PROVIDED DATA.

*** Begin section ***

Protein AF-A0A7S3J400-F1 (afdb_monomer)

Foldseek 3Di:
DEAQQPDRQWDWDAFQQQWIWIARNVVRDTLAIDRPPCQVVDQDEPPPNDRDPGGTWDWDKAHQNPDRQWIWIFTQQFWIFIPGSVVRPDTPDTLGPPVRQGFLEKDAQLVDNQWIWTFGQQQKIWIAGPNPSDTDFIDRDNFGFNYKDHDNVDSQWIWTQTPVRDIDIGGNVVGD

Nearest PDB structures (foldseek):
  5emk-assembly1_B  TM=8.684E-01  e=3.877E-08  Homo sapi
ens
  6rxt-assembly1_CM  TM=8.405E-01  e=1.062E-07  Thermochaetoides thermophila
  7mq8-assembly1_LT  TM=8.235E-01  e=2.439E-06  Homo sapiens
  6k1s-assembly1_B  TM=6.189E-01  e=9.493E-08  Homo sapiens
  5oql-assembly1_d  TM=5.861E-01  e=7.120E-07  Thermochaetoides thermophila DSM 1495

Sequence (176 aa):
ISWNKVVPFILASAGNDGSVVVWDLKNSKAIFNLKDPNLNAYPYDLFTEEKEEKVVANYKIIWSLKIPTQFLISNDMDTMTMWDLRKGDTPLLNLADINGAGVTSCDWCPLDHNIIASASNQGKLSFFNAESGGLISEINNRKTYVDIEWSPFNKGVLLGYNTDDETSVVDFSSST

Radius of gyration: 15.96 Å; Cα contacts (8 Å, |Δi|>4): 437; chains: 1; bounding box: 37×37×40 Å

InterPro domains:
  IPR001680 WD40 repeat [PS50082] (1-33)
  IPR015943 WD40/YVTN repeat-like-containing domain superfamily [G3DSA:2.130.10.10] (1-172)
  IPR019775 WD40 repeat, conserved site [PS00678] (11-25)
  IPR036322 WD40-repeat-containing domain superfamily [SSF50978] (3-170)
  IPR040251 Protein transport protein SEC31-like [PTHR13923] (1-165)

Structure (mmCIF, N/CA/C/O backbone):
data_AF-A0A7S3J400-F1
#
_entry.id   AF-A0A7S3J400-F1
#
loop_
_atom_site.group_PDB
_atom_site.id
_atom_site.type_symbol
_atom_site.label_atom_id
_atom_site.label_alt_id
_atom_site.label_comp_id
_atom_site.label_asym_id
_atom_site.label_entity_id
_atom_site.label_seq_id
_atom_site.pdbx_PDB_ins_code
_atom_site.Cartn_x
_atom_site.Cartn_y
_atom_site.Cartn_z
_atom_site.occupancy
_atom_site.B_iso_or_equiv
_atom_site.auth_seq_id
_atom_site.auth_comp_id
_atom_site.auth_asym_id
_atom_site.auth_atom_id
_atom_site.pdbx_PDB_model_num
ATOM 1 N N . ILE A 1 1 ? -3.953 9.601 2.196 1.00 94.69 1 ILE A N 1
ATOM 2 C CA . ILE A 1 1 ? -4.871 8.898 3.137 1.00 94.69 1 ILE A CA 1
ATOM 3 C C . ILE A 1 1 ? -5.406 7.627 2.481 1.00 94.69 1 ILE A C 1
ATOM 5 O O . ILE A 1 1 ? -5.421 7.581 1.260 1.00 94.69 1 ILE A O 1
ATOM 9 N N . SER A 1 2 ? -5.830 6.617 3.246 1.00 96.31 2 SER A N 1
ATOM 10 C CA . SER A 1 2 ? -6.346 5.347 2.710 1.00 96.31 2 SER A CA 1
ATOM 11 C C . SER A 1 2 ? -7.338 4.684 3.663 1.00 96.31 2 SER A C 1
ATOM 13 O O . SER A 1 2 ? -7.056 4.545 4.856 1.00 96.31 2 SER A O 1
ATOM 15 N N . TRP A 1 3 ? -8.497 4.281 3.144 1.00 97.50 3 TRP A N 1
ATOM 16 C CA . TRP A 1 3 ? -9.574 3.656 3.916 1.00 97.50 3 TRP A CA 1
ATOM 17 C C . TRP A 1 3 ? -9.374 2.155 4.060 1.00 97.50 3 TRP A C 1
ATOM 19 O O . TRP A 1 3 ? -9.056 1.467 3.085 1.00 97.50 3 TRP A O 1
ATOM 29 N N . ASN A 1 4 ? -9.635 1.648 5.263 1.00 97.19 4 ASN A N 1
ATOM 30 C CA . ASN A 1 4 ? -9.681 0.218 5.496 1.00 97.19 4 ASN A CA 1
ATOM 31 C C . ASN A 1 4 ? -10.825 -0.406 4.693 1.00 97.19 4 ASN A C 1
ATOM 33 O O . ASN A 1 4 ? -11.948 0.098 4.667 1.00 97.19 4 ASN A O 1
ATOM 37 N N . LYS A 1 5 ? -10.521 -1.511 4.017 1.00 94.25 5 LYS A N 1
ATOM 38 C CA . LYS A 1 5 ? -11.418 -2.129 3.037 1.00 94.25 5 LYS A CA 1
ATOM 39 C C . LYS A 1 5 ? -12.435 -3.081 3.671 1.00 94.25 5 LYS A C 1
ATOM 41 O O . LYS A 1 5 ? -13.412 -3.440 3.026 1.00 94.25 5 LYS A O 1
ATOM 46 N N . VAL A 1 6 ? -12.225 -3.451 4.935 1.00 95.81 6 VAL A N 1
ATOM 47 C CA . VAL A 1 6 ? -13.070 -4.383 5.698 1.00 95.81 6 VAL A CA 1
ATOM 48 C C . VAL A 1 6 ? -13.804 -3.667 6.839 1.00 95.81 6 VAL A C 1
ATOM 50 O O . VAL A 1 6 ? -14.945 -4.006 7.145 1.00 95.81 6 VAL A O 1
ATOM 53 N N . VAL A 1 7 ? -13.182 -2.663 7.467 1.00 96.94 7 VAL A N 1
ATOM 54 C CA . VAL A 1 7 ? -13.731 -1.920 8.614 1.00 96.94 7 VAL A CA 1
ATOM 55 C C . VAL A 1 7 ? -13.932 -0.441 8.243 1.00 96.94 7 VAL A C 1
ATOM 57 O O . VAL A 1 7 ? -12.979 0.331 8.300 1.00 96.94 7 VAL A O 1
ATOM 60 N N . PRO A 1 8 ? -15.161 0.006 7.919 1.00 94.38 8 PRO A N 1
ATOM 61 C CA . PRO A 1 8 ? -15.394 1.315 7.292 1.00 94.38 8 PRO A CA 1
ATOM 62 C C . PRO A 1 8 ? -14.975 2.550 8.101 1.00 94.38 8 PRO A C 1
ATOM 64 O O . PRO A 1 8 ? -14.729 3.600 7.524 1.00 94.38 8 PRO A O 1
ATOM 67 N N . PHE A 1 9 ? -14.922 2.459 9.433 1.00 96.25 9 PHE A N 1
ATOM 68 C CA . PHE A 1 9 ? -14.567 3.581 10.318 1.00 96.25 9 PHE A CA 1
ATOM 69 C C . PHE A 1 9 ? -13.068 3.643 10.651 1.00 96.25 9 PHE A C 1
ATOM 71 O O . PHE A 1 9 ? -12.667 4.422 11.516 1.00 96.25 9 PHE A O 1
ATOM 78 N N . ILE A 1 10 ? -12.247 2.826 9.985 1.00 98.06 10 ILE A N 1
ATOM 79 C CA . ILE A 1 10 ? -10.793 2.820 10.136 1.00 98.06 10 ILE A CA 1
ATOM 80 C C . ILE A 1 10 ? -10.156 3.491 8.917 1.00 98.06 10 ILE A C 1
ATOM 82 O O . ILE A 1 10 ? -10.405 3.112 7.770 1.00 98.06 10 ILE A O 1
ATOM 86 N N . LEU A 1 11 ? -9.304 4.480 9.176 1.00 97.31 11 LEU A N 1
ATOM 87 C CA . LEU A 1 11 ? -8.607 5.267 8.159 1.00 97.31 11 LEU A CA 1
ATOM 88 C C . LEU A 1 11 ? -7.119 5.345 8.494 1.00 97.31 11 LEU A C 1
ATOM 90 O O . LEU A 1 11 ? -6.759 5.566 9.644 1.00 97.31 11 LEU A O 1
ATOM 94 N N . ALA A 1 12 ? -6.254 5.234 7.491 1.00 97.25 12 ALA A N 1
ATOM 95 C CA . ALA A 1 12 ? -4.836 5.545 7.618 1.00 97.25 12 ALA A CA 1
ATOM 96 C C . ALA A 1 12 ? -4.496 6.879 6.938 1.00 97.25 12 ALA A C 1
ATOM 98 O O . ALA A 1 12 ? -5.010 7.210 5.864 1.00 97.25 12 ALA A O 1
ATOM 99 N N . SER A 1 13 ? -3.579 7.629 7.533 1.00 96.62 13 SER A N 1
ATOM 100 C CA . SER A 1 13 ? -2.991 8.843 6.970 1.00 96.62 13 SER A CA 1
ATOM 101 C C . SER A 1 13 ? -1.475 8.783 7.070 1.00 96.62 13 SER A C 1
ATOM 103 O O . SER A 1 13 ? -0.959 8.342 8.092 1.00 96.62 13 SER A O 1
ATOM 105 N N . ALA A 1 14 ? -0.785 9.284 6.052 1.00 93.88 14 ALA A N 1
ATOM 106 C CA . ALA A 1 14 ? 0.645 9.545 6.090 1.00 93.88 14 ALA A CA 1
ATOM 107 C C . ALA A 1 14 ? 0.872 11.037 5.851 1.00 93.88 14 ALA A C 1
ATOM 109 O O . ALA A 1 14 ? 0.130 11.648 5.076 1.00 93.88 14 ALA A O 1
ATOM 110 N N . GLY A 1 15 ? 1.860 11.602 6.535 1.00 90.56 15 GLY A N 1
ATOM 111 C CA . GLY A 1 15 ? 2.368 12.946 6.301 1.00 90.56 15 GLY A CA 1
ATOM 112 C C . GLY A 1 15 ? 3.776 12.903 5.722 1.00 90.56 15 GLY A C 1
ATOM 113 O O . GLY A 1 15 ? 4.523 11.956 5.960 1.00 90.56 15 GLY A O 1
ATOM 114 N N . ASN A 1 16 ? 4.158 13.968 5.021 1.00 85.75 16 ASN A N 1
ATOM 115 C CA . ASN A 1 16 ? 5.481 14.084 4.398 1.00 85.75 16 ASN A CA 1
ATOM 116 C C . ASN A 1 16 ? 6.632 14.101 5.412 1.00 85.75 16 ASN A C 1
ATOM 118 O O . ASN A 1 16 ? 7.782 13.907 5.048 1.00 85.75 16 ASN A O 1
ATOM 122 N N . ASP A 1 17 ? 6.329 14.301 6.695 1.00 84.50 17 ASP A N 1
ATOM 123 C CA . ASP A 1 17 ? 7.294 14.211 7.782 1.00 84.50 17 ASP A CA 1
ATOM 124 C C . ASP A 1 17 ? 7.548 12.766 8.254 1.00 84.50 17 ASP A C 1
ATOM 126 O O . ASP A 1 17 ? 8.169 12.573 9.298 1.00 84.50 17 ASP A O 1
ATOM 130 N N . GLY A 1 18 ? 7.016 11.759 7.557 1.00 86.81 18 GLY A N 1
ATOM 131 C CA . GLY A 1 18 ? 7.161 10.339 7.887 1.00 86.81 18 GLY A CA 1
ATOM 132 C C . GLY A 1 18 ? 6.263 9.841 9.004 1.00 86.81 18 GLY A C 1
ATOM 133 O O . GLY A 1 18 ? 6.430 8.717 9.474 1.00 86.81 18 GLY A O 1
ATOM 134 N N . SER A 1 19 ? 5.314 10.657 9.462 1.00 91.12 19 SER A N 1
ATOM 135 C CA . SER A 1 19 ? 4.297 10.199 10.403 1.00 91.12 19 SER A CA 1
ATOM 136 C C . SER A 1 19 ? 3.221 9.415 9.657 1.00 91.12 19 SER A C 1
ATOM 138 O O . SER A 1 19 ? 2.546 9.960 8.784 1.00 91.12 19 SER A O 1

*** End section ***

The word "like": say how many lines of the records hold it, and give nothing but the number.

2